#### WORK REQUEST:
An exact reproduction of the records is required. Images must be left out.
===== RECORDS TO USE
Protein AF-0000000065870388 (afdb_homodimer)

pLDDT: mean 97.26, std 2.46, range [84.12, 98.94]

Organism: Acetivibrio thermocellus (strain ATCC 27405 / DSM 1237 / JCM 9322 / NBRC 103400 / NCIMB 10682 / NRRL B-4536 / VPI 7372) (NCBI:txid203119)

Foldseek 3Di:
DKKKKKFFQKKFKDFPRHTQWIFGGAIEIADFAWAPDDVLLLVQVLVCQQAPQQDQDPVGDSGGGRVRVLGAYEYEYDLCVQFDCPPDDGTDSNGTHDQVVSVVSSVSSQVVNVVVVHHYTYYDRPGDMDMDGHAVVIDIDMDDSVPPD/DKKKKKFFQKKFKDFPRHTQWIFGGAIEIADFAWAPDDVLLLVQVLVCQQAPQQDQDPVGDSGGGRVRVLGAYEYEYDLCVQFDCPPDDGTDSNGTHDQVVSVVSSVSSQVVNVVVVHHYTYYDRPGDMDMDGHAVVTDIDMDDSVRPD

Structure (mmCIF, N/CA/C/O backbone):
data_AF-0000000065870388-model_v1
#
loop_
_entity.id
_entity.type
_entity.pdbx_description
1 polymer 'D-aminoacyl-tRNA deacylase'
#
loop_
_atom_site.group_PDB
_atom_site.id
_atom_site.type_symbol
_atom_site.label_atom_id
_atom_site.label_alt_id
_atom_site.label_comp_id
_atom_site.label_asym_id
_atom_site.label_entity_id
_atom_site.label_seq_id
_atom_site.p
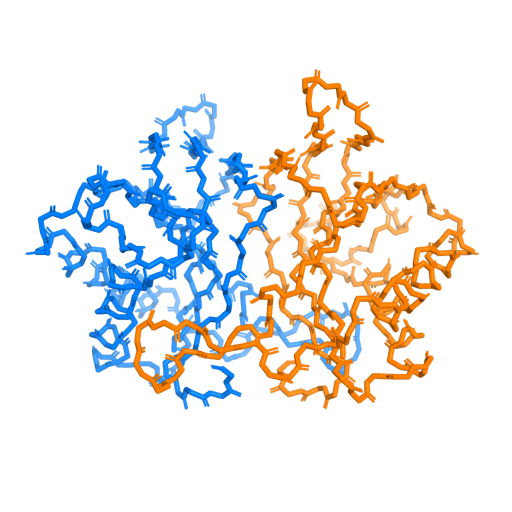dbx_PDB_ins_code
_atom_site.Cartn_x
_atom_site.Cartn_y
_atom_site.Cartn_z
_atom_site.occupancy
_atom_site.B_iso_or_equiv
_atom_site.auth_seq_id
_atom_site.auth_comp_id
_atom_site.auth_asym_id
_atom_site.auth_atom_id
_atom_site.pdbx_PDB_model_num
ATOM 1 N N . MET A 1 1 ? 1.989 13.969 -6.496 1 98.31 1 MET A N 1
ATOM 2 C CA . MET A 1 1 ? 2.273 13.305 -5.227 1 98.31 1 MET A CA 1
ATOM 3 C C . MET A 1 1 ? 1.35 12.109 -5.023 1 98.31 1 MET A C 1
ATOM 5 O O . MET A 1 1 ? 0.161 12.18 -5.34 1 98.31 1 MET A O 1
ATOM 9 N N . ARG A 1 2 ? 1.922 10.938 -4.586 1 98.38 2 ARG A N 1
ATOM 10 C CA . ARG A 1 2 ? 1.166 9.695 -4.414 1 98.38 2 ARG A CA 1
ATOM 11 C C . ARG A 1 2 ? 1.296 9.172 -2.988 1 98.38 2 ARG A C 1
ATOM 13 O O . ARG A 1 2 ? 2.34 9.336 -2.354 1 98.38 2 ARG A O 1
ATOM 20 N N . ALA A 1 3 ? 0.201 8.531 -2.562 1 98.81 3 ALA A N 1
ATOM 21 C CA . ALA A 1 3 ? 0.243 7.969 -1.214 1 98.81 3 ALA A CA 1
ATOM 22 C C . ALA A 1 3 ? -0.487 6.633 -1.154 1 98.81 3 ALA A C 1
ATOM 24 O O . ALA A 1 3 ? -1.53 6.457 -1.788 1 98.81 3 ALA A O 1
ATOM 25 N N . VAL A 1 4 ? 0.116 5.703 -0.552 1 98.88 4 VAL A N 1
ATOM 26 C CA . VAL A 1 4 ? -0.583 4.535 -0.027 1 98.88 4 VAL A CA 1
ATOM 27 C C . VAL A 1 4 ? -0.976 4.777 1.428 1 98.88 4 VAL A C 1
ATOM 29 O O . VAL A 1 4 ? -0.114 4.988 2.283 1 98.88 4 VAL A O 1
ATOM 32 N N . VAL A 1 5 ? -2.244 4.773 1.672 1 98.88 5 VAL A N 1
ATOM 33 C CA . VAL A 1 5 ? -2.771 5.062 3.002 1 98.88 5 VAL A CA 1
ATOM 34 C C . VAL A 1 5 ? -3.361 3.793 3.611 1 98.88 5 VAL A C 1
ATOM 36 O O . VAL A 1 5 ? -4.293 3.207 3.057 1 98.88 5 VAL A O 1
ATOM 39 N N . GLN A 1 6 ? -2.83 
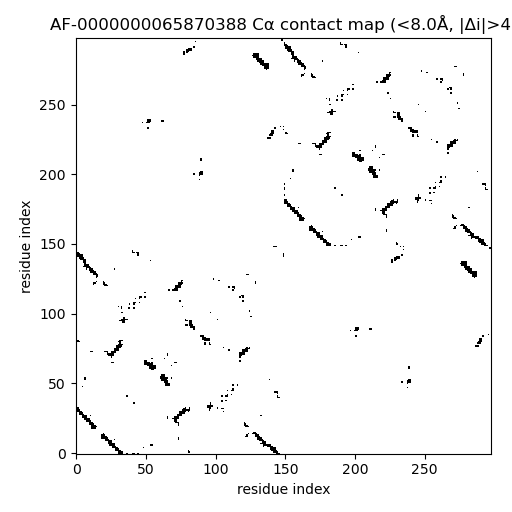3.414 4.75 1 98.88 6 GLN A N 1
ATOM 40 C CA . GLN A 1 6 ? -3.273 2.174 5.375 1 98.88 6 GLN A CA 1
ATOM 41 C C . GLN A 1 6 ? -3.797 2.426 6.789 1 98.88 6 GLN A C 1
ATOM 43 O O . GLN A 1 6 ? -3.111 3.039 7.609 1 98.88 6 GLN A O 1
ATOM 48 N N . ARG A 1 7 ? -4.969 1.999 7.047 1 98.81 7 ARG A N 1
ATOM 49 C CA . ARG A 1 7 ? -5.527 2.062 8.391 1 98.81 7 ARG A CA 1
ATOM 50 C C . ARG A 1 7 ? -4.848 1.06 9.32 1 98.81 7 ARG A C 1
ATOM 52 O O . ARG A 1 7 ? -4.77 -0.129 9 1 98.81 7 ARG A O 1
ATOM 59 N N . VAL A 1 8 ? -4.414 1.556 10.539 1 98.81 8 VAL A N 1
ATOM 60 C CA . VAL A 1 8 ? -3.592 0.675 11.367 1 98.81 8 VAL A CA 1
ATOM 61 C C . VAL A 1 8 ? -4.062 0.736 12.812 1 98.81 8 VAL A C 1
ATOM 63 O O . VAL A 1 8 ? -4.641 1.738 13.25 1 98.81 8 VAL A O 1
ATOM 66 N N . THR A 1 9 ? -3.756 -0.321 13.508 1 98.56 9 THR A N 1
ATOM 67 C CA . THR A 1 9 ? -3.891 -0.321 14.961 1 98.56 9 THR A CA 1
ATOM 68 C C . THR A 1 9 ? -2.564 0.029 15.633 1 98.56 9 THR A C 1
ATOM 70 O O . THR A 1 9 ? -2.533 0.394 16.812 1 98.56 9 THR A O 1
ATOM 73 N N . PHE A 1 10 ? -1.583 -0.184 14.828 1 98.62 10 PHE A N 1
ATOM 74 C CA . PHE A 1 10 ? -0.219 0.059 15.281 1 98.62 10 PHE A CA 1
==========
#### OUTPUT FOR THIS EXERCISE:
Protein AF-0000000065870388 (afdb_homodimer)

pLDDT: mean 97.26, std 2.46, range [84.12, 98.94]

Organism: Acetivibrio thermocellus (strain ATCC 27405 / DSM 1237 / JCM 9322 / NBRC 103400 / NCIMB 10682 / NRRL B-4536 / VPI 7372) (NCBI:txid203119)

Foldseek 3Di:
DKKKKKFFQKKFKDFPRHTQWIFGGAIEIADFAWAPDDVLLLVQVLVCQQAPQQDQDPVGDSGGGRVRVLGAYEYEYDLCVQFDCPPDDGTDSNGTHDQVVSVVSSVSSQVVNVVVVHHYTYYDRPGDMDMDGHAVVIDIDMDDSVPPD/DKKKKKFFQKKFKDFPRHTQWIFGGAIEIADFAWAPDDVLLLVQVLVCQQAPQQDQDPVGDSGGGRVRVLGAYEYEYDLCVQFDCPPDDGTDSNGTHDQVVSVVSSVSSQVVNVVVVHHYTYYDRPGDMDMDGHAVVTDIDMDDSVRPD

Structure (mmCIF, N/CA/C/O backbone):
data_AF-0000000065870388-model_v1
#
loop_
_entity.id
_entity.type
_entity.pdbx_description
1 polymer 'D-aminoacyl-tRNA deacylase'
#
loop_
_atom_site.group_PDB
_atom_site.id
_atom_site.type_symbol
_atom_site.label_atom_id
_atom_site.label_alt_id
_atom_site.label_comp_id
_atom_site.label_asym_id
_atom_site.label_entity_id
_atom_site.label_seq_id
_atom_site.p
dbx_PDB_ins_code
_atom_site.Cartn_x
_atom_site.Cartn_y
_atom_site.Cartn_z
_atom_site.occupancy
_atom_site.B_iso_or_equiv
_atom_site.auth_seq_id
_atom_site.auth_comp_id
_atom_site.auth_asym_id
_atom_site.auth_atom_id
_atom_site.pdbx_PDB_model_num
ATOM 1 N N . MET A 1 1 ? 1.989 13.969 -6.496 1 98.31 1 MET A N 1
ATOM 2 C CA . MET A 1 1 ? 2.273 13.305 -5.227 1 98.31 1 MET A CA 1
ATOM 3 C C . MET A 1 1 ? 1.35 12.109 -5.023 1 98.31 1 MET A C 1
ATOM 5 O O . MET A 1 1 ? 0.161 12.18 -5.34 1 98.31 1 MET A O 1
ATOM 9 N N . ARG A 1 2 ? 1.922 10.938 -4.586 1 98.38 2 ARG A N 1
ATOM 10 C CA . ARG A 1 2 ? 1.166 9.695 -4.414 1 98.38 2 ARG A CA 1
ATOM 11 C C . ARG A 1 2 ? 1.296 9.172 -2.988 1 98.38 2 ARG A C 1
ATOM 13 O O . ARG A 1 2 ? 2.34 9.336 -2.354 1 98.38 2 ARG A O 1
ATOM 20 N N . ALA A 1 3 ? 0.201 8.531 -2.562 1 98.81 3 ALA A N 1
ATOM 21 C CA . ALA A 1 3 ? 0.243 7.969 -1.214 1 98.81 3 ALA A CA 1
ATOM 22 C C . ALA A 1 3 ? -0.487 6.633 -1.154 1 98.81 3 ALA A C 1
ATOM 24 O O . ALA A 1 3 ? -1.53 6.457 -1.788 1 98.81 3 ALA A O 1
ATOM 25 N N . VAL A 1 4 ? 0.116 5.703 -0.552 1 98.88 4 VAL A N 1
ATOM 26 C CA . VAL A 1 4 ? -0.583 4.535 -0.027 1 98.88 4 VAL A CA 1
ATOM 27 C C . VAL A 1 4 ? -0.976 4.777 1.428 1 98.88 4 VAL A C 1
ATOM 29 O O . VAL A 1 4 ? -0.114 4.988 2.283 1 98.88 4 VAL A O 1
ATOM 32 N N . VAL A 1 5 ? -2.244 4.773 1.672 1 98.88 5 VAL A N 1
ATOM 33 C CA . VAL A 1 5 ? -2.771 5.062 3.002 1 98.88 5 VAL A CA 1
ATOM 34 C C . VAL A 1 5 ? -3.361 3.793 3.611 1 98.88 5 VAL A C 1
ATOM 36 O O . VAL A 1 5 ? -4.293 3.207 3.057 1 98.88 5 VAL A O 1
ATOM 39 N N . GLN A 1 6 ? -2.83 
3.414 4.75 1 98.88 6 GLN A N 1
ATOM 40 C CA . GLN A 1 6 ? -3.273 2.174 5.375 1 98.88 6 GLN A CA 1
ATOM 41 C C . GLN A 1 6 ? -3.797 2.426 6.789 1 98.88 6 GLN A C 1
ATOM 43 O O . GLN A 1 6 ? -3.111 3.039 7.609 1 98.88 6 GLN A O 1
ATOM 48 N N . ARG A 1 7 ? -4.969 1.999 7.047 1 98.81 7 ARG A N 1
ATOM 49 C CA . ARG A 1 7 ? -5.527 2.062 8.391 1 98.81 7 ARG A CA 1
ATOM 50 C C . ARG A 1 7 ? -4.848 1.06 9.32 1 98.81 7 ARG A C 1
ATOM 52 O O . ARG A 1 7 ? -4.77 -0.129 9 1 98.81 7 ARG A O 1
ATOM 59 N N . VAL A 1 8 ? -4.414 1.556 10.539 1 98.81 8 VAL A N 1
ATOM 60 C CA . VAL A 1 8 ? -3.592 0.675 11.367 1 98.81 8 VAL A CA 1
ATOM 61 C C . VAL A 1 8 ? -4.062 0.736 12.812 1 98.81 8 VAL A C 1
ATOM 63 O O . VAL A 1 8 ? -4.641 1.738 13.25 1 98.81 8 VAL A O 1
ATOM 66 N N . THR A 1 9 ? -3.756 -0.321 13.508 1 98.56 9 THR A N 1
ATOM 67 C CA . THR A 1 9 ? -3.891 -0.321 14.961 1 98.56 9 THR A CA 1
ATOM 68 C C . THR A 1 9 ? -2.564 0.029 15.633 1 98.56 9 THR A C 1
ATOM 70 O O . THR A 1 9 ? -2.533 0.394 16.812 1 98.56 9 THR A O 1
ATOM 73 N N . PHE A 1 10 ? -1.583 -0.184 14.828 1 98.62 10 PHE A N 1
ATOM 74 C CA . PHE A 1 10 ? -0.219 0.059 15.281 1 98.62 10 PHE A CA 1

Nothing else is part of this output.